▶ EXERCISE:
Reproduce the entries below exactly, but only from the line containing "ATOM 150 C C" to the line containing "ATOM 191 C CA", inclusive.

──────────

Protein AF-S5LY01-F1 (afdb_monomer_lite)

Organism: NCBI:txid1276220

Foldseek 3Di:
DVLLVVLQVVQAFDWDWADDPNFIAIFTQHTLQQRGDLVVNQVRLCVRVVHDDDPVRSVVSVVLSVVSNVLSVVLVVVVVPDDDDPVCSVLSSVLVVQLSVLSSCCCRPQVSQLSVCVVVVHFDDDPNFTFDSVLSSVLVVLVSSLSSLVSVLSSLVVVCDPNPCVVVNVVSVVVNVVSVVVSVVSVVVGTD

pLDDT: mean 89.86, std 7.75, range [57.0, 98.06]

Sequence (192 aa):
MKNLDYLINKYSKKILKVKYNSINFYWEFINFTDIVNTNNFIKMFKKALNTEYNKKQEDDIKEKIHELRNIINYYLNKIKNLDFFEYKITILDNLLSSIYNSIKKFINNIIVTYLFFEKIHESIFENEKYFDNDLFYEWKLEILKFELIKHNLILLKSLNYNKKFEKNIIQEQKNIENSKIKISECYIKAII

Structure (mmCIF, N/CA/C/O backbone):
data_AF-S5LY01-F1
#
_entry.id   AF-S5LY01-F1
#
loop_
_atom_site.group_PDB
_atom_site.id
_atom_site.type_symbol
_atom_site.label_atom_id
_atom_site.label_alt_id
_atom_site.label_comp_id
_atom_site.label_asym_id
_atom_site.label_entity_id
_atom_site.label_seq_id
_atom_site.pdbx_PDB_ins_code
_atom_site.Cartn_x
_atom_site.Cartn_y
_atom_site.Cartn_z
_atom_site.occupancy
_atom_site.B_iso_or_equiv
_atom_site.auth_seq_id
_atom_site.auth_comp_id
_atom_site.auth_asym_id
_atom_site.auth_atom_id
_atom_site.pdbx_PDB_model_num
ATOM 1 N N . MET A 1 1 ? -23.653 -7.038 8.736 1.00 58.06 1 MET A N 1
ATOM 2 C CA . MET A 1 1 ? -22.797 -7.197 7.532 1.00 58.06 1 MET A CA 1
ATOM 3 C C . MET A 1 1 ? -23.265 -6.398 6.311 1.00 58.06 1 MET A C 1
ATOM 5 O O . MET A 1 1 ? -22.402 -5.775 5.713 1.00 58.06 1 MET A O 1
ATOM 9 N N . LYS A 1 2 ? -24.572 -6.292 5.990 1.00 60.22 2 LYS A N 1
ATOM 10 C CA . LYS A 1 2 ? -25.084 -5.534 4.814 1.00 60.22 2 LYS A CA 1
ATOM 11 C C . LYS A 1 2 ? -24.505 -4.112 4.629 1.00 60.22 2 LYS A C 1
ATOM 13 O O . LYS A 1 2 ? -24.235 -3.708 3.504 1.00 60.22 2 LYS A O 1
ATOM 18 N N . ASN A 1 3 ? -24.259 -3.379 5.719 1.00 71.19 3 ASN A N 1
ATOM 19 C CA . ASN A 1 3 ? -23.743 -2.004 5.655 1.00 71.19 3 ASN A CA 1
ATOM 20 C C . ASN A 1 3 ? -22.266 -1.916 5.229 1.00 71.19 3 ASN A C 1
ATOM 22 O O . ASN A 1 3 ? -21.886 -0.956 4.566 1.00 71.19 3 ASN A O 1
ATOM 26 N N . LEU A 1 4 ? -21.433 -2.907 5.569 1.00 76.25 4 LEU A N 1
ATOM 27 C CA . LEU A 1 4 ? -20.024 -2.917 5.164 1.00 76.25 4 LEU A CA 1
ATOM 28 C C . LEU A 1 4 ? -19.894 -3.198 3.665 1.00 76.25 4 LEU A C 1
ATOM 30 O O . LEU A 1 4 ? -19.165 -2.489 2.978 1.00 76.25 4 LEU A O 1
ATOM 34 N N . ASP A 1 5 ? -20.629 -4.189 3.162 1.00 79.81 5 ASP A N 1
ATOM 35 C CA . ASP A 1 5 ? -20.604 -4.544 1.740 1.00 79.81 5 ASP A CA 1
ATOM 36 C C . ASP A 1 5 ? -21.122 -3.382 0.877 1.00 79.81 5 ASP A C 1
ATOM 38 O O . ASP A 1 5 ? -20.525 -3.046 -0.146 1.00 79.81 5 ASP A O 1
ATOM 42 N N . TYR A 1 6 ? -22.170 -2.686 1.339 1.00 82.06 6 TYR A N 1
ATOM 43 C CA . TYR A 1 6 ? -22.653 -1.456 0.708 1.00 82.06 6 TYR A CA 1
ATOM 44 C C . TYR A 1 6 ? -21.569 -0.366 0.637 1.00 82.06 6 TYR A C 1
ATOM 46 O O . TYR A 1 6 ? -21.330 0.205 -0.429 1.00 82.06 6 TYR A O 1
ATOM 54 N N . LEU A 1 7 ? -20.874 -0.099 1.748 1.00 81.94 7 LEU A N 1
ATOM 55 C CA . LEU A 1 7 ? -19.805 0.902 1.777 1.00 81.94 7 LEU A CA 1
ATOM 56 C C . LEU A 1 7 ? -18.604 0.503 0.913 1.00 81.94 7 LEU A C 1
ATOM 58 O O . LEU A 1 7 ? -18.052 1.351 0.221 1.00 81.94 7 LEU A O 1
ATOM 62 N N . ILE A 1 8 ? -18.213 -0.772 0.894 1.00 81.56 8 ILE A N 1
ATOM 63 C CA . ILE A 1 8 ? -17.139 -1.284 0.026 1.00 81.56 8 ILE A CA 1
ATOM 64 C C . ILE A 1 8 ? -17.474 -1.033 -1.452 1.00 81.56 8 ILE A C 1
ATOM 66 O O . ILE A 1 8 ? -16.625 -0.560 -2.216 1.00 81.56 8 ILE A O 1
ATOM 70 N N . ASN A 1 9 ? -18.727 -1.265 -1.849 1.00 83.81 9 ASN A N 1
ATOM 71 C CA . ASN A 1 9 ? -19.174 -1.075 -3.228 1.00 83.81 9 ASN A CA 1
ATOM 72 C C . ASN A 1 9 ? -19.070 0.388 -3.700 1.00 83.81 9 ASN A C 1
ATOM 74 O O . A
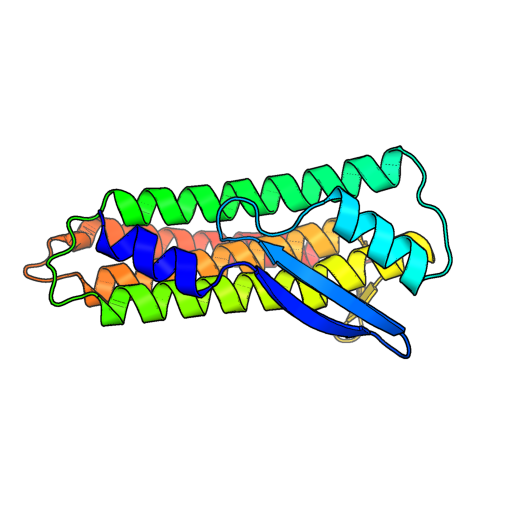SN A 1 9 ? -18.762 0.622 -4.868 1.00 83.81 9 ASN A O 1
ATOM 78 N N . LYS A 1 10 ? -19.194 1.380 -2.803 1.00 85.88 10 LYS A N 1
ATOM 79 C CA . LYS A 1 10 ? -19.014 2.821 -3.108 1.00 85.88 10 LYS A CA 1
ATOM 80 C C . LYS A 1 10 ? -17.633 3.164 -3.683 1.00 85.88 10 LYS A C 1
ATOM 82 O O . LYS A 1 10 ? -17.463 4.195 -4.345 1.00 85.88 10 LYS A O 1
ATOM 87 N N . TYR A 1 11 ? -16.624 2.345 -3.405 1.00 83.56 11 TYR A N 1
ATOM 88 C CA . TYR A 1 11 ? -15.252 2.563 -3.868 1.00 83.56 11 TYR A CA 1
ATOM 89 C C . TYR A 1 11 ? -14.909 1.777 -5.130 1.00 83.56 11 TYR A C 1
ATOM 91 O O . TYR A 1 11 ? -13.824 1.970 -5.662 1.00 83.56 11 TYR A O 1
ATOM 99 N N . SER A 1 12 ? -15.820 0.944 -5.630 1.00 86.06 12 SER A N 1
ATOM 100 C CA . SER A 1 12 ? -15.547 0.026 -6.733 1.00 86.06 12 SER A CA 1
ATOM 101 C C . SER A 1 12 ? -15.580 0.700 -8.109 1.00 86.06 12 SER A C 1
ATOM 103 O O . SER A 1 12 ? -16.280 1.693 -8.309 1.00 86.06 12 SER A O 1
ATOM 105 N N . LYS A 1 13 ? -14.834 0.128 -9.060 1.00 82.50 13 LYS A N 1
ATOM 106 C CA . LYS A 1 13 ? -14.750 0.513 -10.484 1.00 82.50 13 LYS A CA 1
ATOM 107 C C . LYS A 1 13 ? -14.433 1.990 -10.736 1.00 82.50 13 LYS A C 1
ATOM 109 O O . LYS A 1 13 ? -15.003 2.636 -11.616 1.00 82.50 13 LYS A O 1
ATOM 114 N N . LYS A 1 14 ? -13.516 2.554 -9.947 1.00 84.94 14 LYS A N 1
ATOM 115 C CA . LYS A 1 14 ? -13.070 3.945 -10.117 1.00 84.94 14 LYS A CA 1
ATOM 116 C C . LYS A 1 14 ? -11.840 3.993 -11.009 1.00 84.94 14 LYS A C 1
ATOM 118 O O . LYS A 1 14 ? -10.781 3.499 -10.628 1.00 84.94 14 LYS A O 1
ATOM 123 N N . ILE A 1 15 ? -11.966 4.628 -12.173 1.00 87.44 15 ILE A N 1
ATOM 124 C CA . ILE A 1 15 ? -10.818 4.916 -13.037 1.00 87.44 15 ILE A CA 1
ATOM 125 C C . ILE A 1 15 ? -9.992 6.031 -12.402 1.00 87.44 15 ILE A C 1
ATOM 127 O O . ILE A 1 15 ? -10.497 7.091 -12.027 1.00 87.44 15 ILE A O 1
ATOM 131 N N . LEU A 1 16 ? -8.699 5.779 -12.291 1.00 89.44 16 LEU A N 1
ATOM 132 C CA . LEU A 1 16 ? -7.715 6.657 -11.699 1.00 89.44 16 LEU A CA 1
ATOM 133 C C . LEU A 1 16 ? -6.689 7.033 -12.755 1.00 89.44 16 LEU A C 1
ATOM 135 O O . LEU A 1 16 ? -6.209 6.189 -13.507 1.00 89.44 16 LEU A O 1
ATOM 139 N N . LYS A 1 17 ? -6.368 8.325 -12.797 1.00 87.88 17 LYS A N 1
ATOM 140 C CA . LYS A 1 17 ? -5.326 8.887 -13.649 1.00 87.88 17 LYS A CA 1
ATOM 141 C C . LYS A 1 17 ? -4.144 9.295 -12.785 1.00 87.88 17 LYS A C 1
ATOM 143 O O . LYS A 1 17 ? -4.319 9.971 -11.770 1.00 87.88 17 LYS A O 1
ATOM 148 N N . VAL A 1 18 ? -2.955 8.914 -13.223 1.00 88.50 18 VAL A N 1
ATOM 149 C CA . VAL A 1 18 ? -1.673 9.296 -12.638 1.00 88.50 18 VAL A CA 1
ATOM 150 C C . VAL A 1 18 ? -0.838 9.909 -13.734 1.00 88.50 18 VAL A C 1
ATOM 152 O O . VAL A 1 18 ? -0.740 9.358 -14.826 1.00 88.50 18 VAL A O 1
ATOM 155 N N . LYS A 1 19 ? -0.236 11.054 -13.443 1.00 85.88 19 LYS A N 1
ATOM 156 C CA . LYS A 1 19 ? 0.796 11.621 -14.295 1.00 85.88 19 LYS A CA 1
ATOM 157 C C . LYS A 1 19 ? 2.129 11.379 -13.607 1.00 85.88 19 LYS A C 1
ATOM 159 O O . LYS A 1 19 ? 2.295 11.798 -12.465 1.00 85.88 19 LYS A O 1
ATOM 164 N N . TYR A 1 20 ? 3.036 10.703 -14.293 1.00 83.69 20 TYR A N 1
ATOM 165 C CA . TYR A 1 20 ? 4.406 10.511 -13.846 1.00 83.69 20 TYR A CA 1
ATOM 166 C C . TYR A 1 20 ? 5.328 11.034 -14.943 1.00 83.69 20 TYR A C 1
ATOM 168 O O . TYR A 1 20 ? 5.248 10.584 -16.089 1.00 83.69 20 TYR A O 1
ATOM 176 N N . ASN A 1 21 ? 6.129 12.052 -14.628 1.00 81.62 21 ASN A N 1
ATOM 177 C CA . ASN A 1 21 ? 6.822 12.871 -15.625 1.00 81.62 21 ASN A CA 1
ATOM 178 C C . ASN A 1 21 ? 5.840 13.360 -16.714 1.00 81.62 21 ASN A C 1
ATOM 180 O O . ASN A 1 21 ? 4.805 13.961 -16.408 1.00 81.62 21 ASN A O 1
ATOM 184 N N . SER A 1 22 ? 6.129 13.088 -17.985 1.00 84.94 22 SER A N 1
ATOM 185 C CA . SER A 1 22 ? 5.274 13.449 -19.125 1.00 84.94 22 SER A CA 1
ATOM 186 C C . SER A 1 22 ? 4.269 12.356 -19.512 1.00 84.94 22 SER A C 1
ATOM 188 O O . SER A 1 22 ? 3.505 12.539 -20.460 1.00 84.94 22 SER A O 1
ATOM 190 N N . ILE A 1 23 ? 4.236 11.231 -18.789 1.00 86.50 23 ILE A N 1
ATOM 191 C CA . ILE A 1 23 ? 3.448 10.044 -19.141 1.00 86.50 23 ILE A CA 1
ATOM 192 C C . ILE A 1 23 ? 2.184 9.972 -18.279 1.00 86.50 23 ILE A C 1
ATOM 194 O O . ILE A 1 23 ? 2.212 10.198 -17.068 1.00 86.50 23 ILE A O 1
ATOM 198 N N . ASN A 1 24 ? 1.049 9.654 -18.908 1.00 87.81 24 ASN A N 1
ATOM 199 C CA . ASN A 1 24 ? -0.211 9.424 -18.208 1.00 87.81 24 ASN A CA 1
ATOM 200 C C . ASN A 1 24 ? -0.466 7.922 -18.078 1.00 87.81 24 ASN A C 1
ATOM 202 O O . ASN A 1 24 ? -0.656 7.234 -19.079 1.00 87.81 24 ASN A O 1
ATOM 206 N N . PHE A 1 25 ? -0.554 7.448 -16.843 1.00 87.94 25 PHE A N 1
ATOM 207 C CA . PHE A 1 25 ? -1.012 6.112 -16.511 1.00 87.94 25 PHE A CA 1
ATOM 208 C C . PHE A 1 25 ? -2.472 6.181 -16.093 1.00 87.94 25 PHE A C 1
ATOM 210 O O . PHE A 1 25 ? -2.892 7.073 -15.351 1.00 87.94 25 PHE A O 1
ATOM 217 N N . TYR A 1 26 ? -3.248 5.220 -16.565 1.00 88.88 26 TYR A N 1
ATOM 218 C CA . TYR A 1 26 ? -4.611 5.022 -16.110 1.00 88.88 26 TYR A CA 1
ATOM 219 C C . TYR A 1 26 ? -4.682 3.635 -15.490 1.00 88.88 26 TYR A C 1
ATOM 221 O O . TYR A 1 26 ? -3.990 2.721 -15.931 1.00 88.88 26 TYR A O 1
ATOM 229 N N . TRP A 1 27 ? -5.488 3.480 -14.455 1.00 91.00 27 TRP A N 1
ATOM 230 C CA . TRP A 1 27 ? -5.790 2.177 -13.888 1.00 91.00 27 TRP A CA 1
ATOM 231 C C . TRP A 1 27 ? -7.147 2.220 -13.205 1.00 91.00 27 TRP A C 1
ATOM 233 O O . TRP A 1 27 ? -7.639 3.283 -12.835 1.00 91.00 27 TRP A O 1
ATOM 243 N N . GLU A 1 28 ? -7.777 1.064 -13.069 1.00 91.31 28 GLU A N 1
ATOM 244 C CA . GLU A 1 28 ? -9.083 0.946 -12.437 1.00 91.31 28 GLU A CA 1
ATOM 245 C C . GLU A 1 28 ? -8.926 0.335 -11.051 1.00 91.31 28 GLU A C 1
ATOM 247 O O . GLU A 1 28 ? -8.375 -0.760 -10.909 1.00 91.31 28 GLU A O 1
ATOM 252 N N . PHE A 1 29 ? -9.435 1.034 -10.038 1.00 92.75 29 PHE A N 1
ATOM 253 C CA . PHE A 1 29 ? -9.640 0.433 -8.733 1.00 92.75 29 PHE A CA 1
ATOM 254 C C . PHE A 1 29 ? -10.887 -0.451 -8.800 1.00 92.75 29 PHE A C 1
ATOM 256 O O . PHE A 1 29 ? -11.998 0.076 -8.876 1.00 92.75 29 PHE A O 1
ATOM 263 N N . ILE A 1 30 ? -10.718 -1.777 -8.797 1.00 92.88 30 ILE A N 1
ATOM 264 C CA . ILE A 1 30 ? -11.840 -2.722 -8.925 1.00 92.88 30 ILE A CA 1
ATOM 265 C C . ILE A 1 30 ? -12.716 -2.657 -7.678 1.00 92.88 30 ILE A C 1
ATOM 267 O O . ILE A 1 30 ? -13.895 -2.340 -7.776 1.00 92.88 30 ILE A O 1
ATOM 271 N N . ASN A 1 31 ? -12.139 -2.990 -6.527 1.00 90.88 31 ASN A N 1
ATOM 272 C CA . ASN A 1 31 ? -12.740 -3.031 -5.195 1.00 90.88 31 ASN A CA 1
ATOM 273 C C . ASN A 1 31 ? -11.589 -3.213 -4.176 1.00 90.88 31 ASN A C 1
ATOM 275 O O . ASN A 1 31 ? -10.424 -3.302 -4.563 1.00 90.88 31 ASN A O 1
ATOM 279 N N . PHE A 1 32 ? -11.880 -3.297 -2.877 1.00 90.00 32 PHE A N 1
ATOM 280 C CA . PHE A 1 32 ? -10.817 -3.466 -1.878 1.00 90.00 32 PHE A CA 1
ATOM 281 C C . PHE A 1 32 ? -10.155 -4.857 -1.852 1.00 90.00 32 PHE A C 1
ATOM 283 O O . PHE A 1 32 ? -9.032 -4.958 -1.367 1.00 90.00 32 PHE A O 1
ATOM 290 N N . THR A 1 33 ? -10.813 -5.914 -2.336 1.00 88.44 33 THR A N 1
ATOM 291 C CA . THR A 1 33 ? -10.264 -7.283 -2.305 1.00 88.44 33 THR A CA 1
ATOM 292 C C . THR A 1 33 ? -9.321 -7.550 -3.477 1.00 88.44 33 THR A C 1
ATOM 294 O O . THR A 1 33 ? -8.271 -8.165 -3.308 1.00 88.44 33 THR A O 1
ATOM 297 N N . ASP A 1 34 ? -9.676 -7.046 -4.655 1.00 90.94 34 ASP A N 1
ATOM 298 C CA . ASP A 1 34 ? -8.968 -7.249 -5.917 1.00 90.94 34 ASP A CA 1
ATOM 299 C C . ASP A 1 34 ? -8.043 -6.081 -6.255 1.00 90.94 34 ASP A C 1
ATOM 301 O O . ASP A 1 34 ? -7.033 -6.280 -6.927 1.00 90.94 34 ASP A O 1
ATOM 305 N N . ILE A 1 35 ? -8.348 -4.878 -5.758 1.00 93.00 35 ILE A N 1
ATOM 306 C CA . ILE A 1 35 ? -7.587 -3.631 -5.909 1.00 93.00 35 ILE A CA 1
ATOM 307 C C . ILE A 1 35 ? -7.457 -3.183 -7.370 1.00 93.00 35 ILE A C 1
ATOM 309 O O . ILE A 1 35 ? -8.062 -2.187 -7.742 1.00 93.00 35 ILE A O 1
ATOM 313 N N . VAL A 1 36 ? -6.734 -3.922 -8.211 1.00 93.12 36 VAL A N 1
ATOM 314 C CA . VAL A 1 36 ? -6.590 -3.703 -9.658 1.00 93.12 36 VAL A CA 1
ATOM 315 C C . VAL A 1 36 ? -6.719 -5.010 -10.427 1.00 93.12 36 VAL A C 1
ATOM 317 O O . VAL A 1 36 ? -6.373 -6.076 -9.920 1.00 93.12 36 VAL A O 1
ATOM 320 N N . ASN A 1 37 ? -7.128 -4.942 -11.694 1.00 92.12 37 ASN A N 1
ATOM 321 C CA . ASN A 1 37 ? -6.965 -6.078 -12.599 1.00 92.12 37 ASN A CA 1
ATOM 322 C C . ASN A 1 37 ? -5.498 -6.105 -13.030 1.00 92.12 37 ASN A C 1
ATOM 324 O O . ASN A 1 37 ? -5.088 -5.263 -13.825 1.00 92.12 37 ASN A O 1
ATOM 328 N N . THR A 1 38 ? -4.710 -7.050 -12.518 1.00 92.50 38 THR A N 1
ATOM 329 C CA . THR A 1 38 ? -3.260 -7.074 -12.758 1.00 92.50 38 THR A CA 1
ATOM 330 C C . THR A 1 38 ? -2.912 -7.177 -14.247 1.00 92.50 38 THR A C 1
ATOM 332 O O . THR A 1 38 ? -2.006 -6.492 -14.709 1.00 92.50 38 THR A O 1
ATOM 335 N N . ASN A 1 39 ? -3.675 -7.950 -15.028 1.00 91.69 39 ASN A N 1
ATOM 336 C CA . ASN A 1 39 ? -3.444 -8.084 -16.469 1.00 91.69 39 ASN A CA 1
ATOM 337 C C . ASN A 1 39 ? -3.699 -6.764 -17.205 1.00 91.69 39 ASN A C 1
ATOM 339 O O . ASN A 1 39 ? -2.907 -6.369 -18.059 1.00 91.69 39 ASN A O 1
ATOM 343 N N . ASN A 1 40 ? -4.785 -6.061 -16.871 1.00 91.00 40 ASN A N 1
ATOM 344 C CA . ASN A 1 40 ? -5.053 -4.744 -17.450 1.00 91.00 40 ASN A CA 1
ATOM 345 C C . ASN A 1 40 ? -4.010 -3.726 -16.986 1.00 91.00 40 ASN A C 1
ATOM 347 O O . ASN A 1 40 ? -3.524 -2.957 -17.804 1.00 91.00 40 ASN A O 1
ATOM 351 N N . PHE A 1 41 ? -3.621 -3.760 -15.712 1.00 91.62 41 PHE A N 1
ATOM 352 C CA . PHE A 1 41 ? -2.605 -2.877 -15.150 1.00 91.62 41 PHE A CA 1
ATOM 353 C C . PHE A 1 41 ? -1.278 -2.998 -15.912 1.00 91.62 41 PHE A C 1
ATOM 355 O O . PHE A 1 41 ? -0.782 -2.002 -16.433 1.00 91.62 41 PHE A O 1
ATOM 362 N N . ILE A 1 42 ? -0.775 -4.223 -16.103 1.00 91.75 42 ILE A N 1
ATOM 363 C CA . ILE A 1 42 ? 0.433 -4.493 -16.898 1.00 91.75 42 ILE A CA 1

──────────

▶ TASK RESPONSE:
ATOM 150 C C . VAL A 1 18 ? -0.838 9.909 -13.734 1.00 88.50 18 VAL A C 1
ATOM 152 O O . VAL A 1 18 ? -0.740 9.358 -14.826 1.00 88.50 18 VAL A O 1
ATOM 155 N N . LYS A 1 19 ? -0.236 11.054 -13.443 1.00 85.88 19 LYS A N 1
ATOM 156 C CA . LYS A 1 19 ? 0.796 11.621 -14.295 1.00 85.88 19 LYS A CA 1
ATOM 157 C C . LYS A 1 19 ? 2.129 11.379 -13.607 1.00 85.88 19 LYS A C 1
ATOM 159 O O . LYS A 1 19 ? 2.295 11.798 -12.465 1.00 85.88 19 LYS A O 1
ATOM 164 N N . TYR A 1 20 ? 3.036 10.703 -14.293 1.00 83.69 20 TYR A N 1
ATOM 165 C CA . TYR A 1 20 ? 4.406 10.511 -13.846 1.00 83.69 20 TYR A CA 1
ATOM 166 C C . TYR A 1 20 ? 5.328 11.034 -14.943 1.00 83.69 20 TYR A C 1
ATOM 168 O O . TYR A 1 20 ? 5.248 10.584 -16.089 1.00 83.69 20 TYR A O 1
ATOM 176 N N . ASN A 1 21 ? 6.129 12.052 -14.628 1.00 81.62 21 ASN A N 1
ATOM 177 C CA . ASN A 1 21 ? 6.822 12.871 -15.625 1.00 81.62 21 ASN A CA 1
ATOM 178 C C . ASN A 1 21 ? 5.840 13.360 -16.714 1.00 81.62 21 ASN A C 1
ATOM 180 O O . ASN A 1 21 ? 4.805 13.961 -16.408 1.00 81.62 21 ASN A O 1
ATOM 184 N N . SER A 1 22 ? 6.129 13.088 -17.985 1.00 84.94 22 SER A N 1
ATOM 185 C CA . SER A 1 22 ? 5.274 13.449 -19.125 1.00 84.94 22 SER A CA 1
ATOM 186 C C . SER A 1 22 ? 4.269 12.356 -19.512 1.00 84.94 22 SER A C 1
ATOM 188 O O . SER A 1 22 ? 3.505 12.539 -20.460 1.00 84.94 22 SER A O 1
ATOM 190 N N . ILE A 1 23 ? 4.236 11.231 -18.789 1.00 86.50 23 ILE A N 1
ATOM 191 C CA . ILE A 1 23 ? 3.448 10.044 -19.141 1.00 86.50 23 ILE A CA 1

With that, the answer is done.